I’m sure you’ve seen all the gloomy articles and blog posts floating around noting the threat to nonprofit fundraising posed by a sinking economy.

A threat compounded by data indicating further fall-off in new donor acquisition and retention rates throughout much of the charitable community, as fellow Agitator Roger has commented on. Roger concluded his assessment with this recommendation:

"Now’s the time to take another look at next year’s budget and make sure you’re spending more, not less, to achieve on donor satisfaction and loyalty to hold on to your base."

Now, "hold on to your base" can mean a lot of things, from programmatic strategies to emphasize the work and activities you know (because you’ve done the donor research) brought your core donors in; to fine-tuning member/donor communications to report and celebrate results, results, results … and how your donors made those possible; to ensuring that in-bound member/donor inquiries are effectively handled; to tactical adjustments to donor renewal campaigns (the copy, the contact scheme, etc.).

All of these are important and can make a big difference. And because renewals are the most profitable fundraising activity you undertake, from your biggest donor to the rank-and-file, any retention improvements you achieve will yield significant net revenue.

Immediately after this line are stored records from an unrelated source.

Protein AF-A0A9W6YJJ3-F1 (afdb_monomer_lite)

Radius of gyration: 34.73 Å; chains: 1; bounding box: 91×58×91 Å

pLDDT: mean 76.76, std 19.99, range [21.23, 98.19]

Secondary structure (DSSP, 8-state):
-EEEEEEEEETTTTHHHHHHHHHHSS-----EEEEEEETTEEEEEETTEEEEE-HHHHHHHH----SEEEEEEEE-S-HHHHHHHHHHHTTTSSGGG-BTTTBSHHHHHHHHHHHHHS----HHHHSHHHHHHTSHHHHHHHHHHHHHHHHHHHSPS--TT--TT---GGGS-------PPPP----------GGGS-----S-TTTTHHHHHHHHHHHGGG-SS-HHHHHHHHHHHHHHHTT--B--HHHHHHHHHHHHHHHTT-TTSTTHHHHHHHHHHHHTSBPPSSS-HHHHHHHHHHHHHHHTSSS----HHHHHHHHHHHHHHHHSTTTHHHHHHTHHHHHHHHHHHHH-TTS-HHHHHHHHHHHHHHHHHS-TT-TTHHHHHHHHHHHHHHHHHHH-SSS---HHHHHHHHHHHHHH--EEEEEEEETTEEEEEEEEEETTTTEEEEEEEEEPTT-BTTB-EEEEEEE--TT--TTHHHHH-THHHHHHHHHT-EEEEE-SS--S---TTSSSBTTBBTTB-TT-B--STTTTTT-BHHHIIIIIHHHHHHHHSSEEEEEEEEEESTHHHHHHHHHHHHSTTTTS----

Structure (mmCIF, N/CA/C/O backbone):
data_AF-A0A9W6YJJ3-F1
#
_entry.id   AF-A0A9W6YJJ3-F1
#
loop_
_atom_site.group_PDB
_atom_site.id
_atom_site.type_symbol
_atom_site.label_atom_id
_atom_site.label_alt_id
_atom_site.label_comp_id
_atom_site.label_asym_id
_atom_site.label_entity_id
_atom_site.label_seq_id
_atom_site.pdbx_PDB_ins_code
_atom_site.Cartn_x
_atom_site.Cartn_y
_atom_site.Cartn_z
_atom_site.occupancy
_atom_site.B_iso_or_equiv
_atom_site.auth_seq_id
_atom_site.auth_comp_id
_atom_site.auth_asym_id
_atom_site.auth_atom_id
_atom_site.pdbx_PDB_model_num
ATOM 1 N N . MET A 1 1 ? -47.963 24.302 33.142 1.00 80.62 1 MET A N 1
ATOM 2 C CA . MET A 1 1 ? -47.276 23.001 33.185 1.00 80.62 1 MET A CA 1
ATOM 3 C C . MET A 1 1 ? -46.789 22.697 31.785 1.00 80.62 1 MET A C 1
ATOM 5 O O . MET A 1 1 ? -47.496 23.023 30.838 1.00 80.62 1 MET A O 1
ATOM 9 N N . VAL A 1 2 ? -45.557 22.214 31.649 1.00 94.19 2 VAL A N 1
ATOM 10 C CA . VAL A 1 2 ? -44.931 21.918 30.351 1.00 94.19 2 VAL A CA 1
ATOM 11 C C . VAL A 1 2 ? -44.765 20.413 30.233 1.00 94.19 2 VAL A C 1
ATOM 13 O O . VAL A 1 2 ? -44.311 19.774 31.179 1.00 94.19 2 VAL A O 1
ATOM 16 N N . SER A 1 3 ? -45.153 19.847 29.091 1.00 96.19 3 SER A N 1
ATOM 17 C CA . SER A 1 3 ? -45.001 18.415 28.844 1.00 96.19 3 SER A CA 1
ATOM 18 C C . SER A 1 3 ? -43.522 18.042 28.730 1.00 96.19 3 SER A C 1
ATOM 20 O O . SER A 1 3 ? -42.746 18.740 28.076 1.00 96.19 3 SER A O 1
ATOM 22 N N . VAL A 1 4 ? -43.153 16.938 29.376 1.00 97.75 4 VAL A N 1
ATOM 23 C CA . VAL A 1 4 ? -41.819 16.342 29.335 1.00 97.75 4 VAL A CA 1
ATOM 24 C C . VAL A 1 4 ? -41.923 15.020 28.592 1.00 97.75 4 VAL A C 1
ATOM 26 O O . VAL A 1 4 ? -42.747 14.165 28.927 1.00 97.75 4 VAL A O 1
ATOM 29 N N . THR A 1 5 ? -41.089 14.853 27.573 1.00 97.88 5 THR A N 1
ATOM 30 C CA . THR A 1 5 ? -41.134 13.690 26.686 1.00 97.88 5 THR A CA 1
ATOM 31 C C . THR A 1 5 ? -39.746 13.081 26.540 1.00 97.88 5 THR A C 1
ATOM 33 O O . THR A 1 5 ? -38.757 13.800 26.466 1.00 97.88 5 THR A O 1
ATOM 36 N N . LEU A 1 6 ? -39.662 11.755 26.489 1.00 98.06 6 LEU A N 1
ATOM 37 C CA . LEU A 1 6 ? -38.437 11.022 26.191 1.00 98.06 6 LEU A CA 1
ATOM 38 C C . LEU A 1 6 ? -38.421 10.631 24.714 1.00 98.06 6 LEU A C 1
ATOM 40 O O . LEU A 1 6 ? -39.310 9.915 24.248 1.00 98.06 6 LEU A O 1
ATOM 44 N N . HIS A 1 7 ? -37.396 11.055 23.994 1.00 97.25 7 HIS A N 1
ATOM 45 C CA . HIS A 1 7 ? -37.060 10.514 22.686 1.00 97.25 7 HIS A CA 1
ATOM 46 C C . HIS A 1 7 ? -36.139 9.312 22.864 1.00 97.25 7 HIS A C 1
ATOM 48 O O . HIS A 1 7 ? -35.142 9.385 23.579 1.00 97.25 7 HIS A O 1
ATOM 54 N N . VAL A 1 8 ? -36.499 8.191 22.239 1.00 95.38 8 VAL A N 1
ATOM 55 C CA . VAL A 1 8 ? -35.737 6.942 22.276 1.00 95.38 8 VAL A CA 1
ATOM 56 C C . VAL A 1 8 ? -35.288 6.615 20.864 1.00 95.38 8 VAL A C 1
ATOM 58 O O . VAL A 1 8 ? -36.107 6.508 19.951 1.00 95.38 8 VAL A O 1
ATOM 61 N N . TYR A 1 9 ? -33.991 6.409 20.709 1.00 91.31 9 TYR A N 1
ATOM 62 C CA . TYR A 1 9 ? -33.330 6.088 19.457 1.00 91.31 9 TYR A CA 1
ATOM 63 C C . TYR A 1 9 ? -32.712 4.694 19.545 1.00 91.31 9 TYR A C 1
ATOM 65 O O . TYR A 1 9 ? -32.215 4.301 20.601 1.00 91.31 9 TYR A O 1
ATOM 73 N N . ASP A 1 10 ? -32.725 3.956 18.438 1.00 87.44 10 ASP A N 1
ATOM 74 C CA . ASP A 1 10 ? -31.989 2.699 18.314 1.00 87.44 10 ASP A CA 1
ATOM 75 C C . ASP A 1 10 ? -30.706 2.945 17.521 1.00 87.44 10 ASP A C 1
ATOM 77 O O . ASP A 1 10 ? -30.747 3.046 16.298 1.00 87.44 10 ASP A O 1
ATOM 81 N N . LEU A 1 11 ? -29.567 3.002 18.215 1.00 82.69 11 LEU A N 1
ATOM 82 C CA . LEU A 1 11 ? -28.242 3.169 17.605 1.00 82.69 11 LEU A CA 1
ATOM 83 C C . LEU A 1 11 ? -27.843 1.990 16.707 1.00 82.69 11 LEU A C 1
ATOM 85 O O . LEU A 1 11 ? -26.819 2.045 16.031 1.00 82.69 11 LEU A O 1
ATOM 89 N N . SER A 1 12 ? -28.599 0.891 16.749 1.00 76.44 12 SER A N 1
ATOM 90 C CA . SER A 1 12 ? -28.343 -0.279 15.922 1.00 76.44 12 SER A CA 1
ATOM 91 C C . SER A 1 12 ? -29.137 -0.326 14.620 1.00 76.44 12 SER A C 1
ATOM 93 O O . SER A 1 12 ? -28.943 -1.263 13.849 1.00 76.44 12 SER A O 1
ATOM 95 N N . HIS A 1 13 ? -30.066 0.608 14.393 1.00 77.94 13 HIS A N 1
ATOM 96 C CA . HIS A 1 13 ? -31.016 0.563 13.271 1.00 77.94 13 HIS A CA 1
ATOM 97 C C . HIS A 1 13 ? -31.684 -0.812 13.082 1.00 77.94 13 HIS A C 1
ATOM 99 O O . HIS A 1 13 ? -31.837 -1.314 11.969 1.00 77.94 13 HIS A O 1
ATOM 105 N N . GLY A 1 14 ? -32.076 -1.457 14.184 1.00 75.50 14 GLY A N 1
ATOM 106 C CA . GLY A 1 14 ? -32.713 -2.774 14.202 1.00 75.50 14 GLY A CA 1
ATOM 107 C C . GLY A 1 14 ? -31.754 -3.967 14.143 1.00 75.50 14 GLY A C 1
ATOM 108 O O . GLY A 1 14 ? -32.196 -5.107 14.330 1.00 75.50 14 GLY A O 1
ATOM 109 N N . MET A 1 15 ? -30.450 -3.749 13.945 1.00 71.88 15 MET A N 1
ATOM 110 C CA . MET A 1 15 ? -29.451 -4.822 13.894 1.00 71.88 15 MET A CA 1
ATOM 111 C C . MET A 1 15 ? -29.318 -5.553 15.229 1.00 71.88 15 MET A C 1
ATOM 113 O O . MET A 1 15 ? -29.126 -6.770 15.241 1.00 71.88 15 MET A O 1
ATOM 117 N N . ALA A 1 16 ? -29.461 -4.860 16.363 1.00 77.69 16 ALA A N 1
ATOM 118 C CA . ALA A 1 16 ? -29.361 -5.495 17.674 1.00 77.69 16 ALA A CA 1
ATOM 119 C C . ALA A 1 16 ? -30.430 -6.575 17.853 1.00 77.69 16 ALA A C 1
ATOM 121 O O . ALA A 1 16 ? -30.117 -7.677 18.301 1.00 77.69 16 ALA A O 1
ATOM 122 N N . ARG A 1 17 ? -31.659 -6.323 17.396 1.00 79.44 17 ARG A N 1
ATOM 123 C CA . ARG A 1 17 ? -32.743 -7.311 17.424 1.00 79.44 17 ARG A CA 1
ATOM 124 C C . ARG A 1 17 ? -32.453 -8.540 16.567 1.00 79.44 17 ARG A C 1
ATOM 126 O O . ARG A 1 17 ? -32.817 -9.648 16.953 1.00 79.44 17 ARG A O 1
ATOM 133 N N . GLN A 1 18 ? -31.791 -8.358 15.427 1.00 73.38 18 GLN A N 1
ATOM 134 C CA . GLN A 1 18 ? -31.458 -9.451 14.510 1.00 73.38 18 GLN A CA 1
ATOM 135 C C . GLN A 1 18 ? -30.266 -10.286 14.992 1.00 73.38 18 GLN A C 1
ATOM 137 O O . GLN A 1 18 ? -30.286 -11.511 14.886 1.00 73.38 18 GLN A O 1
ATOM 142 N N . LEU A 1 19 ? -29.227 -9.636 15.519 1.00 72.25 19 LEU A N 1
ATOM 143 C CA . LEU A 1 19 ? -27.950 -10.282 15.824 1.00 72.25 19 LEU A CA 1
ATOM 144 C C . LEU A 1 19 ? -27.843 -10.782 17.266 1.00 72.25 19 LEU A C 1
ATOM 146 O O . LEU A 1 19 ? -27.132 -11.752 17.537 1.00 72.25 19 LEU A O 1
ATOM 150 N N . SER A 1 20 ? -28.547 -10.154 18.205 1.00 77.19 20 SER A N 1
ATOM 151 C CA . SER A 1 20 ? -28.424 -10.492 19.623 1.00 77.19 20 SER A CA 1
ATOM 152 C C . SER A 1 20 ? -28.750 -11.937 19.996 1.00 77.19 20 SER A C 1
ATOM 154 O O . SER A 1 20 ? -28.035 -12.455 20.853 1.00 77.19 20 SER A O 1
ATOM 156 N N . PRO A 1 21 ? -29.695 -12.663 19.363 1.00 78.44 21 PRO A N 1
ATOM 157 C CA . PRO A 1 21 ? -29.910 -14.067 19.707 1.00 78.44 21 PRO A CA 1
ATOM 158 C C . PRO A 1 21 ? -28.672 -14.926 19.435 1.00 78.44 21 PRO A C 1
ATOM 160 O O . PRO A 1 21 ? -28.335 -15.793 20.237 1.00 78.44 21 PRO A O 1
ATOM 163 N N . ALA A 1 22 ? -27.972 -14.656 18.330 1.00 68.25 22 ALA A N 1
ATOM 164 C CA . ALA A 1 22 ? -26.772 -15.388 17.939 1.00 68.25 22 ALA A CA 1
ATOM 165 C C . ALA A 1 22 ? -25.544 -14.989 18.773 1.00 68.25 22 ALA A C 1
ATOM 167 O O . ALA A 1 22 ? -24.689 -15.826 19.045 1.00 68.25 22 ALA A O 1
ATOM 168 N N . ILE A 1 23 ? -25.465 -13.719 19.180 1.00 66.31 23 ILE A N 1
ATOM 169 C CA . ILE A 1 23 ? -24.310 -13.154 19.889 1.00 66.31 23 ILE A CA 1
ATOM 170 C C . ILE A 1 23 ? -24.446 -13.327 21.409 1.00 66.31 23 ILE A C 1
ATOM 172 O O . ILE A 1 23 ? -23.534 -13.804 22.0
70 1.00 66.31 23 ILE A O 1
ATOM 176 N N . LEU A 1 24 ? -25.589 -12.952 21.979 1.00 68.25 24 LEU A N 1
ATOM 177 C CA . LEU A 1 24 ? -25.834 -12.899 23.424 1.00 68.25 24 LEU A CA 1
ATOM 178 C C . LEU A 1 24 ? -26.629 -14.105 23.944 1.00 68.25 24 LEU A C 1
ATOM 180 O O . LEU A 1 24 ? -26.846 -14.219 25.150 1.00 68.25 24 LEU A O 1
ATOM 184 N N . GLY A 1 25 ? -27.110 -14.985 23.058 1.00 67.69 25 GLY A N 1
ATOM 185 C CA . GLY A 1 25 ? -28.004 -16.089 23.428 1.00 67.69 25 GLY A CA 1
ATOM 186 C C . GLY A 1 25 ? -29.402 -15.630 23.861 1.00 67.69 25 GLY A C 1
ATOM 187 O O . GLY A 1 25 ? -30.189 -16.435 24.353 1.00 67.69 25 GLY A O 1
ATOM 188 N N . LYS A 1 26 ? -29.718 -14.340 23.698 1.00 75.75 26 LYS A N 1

Maybe you don’t control every aspect of the programmatic and marketing mix that can combine to strengthen donor retention. Perhaps as a fundraiser you "merely" control the nuts & bolts of the renewal process. Even so, now’s the time to show folks just how critical smart execution can be to the bottomline.

Start by taking a really careful look at your renewal program … everything from copy to the number, nature and timing of renewal contacts. Larger organizations tend to test each element of their renewal efforts very carefully, as they should … judiciously fine-tuning complex programs on an ongoing basis. Smaller organizations might be quite disorganized and even desultory in their approach, not even having what I’d call a renewal program … instead virtually "cut & pasting" stale year-end or annual appeals.

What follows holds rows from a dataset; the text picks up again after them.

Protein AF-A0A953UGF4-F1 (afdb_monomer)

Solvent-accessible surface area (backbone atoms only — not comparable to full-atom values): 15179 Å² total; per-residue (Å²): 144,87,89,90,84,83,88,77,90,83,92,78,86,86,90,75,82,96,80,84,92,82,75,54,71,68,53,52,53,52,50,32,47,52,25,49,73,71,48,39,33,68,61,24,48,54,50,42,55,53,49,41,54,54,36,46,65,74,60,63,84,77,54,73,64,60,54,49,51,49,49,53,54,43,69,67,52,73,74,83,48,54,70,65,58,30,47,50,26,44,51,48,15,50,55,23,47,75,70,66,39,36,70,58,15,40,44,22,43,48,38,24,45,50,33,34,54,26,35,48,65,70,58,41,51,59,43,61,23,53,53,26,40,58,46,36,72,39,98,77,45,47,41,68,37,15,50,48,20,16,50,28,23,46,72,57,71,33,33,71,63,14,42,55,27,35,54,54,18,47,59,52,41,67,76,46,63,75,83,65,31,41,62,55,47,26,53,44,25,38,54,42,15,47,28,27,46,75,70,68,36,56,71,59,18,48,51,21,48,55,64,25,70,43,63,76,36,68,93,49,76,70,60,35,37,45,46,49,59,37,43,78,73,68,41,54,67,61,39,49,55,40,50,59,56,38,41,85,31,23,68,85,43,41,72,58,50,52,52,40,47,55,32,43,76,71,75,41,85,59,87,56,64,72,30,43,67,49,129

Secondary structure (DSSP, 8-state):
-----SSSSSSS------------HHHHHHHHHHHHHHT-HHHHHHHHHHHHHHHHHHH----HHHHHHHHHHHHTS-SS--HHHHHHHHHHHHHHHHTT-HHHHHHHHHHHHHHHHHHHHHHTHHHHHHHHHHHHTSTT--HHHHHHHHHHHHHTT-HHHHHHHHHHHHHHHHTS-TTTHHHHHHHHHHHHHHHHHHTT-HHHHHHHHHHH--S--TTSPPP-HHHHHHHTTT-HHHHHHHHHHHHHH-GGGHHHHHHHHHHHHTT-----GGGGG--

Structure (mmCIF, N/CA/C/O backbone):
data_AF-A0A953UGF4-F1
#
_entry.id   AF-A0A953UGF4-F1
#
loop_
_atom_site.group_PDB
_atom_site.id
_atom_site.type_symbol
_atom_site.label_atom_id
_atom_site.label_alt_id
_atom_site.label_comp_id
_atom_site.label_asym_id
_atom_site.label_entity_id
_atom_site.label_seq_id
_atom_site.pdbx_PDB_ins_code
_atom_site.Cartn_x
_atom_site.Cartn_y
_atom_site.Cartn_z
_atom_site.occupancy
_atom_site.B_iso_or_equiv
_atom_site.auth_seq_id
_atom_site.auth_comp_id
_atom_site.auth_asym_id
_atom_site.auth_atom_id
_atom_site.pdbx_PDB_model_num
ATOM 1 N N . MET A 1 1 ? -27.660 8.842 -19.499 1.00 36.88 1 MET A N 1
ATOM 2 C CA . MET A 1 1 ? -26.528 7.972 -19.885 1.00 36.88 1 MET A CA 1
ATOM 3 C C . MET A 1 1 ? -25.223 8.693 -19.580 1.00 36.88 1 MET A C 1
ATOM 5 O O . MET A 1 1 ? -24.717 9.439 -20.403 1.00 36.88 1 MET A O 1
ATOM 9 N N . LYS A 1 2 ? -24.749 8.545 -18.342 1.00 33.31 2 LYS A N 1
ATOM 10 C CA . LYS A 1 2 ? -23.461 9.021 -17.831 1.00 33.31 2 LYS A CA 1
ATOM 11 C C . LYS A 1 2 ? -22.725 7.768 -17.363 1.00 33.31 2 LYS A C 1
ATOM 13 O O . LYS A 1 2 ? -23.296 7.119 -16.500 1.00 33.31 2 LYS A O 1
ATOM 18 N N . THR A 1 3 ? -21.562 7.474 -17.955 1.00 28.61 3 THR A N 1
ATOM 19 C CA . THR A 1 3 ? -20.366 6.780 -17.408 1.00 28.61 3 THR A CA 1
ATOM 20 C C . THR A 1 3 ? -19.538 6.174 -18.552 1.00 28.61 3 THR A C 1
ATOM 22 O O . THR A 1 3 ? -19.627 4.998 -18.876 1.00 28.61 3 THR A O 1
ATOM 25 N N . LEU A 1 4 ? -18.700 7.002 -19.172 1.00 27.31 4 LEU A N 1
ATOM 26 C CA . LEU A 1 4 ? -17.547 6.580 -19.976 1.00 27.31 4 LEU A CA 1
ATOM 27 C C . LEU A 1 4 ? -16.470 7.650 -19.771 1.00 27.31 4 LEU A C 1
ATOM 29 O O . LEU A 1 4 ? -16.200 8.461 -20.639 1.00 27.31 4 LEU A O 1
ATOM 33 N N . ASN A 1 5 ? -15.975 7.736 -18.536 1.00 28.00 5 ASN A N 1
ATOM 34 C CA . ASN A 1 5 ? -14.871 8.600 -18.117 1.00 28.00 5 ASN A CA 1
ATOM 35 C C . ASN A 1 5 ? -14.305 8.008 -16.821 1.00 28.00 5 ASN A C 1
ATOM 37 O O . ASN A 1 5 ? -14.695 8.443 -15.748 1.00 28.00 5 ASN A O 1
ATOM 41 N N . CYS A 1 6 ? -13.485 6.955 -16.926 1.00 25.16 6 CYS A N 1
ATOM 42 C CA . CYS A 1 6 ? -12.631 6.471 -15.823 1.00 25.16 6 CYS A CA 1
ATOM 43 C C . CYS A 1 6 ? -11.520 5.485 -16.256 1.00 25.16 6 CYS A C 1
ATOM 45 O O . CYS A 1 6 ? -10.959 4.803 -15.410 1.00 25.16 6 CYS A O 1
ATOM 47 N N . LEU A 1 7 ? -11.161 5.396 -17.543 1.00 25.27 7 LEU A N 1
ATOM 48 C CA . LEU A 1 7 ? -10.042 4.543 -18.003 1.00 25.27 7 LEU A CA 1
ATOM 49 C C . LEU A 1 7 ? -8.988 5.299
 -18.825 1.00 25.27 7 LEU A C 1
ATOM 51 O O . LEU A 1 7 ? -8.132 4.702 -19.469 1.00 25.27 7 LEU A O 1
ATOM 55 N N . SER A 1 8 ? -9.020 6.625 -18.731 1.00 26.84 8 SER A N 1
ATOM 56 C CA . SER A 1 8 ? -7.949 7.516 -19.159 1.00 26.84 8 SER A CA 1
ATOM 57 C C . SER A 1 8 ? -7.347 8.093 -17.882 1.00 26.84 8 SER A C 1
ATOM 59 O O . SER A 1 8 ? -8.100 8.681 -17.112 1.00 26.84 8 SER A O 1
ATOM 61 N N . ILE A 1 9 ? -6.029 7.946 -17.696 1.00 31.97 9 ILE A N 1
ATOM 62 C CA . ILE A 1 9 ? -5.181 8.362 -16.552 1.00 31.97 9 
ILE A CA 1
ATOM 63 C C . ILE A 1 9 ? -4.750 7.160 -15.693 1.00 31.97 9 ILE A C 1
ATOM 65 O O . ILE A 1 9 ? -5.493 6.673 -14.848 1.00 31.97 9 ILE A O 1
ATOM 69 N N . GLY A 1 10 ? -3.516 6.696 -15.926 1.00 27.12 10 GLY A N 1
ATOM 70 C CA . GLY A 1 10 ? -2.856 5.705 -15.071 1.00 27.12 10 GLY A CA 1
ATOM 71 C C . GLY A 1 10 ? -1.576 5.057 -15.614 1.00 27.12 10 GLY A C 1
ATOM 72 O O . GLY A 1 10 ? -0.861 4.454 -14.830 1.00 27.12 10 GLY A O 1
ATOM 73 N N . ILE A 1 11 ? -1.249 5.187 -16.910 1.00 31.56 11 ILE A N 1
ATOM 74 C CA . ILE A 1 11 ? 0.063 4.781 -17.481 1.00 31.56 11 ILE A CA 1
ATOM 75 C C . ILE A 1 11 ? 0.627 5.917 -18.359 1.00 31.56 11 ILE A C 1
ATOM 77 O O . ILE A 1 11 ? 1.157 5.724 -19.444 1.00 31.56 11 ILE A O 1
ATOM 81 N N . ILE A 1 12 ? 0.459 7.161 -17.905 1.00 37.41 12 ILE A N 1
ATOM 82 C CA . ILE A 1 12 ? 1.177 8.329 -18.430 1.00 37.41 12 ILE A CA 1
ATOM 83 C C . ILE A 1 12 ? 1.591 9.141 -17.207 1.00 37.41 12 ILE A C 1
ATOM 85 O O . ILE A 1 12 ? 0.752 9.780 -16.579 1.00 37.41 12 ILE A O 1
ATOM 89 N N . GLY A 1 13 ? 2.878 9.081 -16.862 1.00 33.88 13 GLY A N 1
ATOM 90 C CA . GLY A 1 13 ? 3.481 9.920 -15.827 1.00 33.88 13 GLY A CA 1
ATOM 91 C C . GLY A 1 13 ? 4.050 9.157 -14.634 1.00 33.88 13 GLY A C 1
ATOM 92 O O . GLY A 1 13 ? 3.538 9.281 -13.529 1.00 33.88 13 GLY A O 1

But the dropping renewal rates in the community — and the reality that donors will husband their charitable resources during stressful economic times — suggest that there should be no higher priority than fresh examination of renewal programs. Nothing should be taken for granted.

When "the boss" asks what should be done to protect revenue over the coming year, were I you, I’d say: "Bust our chops to improve renewal rates!" Then I’d add: "And get the rest of the organization focused on that goal too."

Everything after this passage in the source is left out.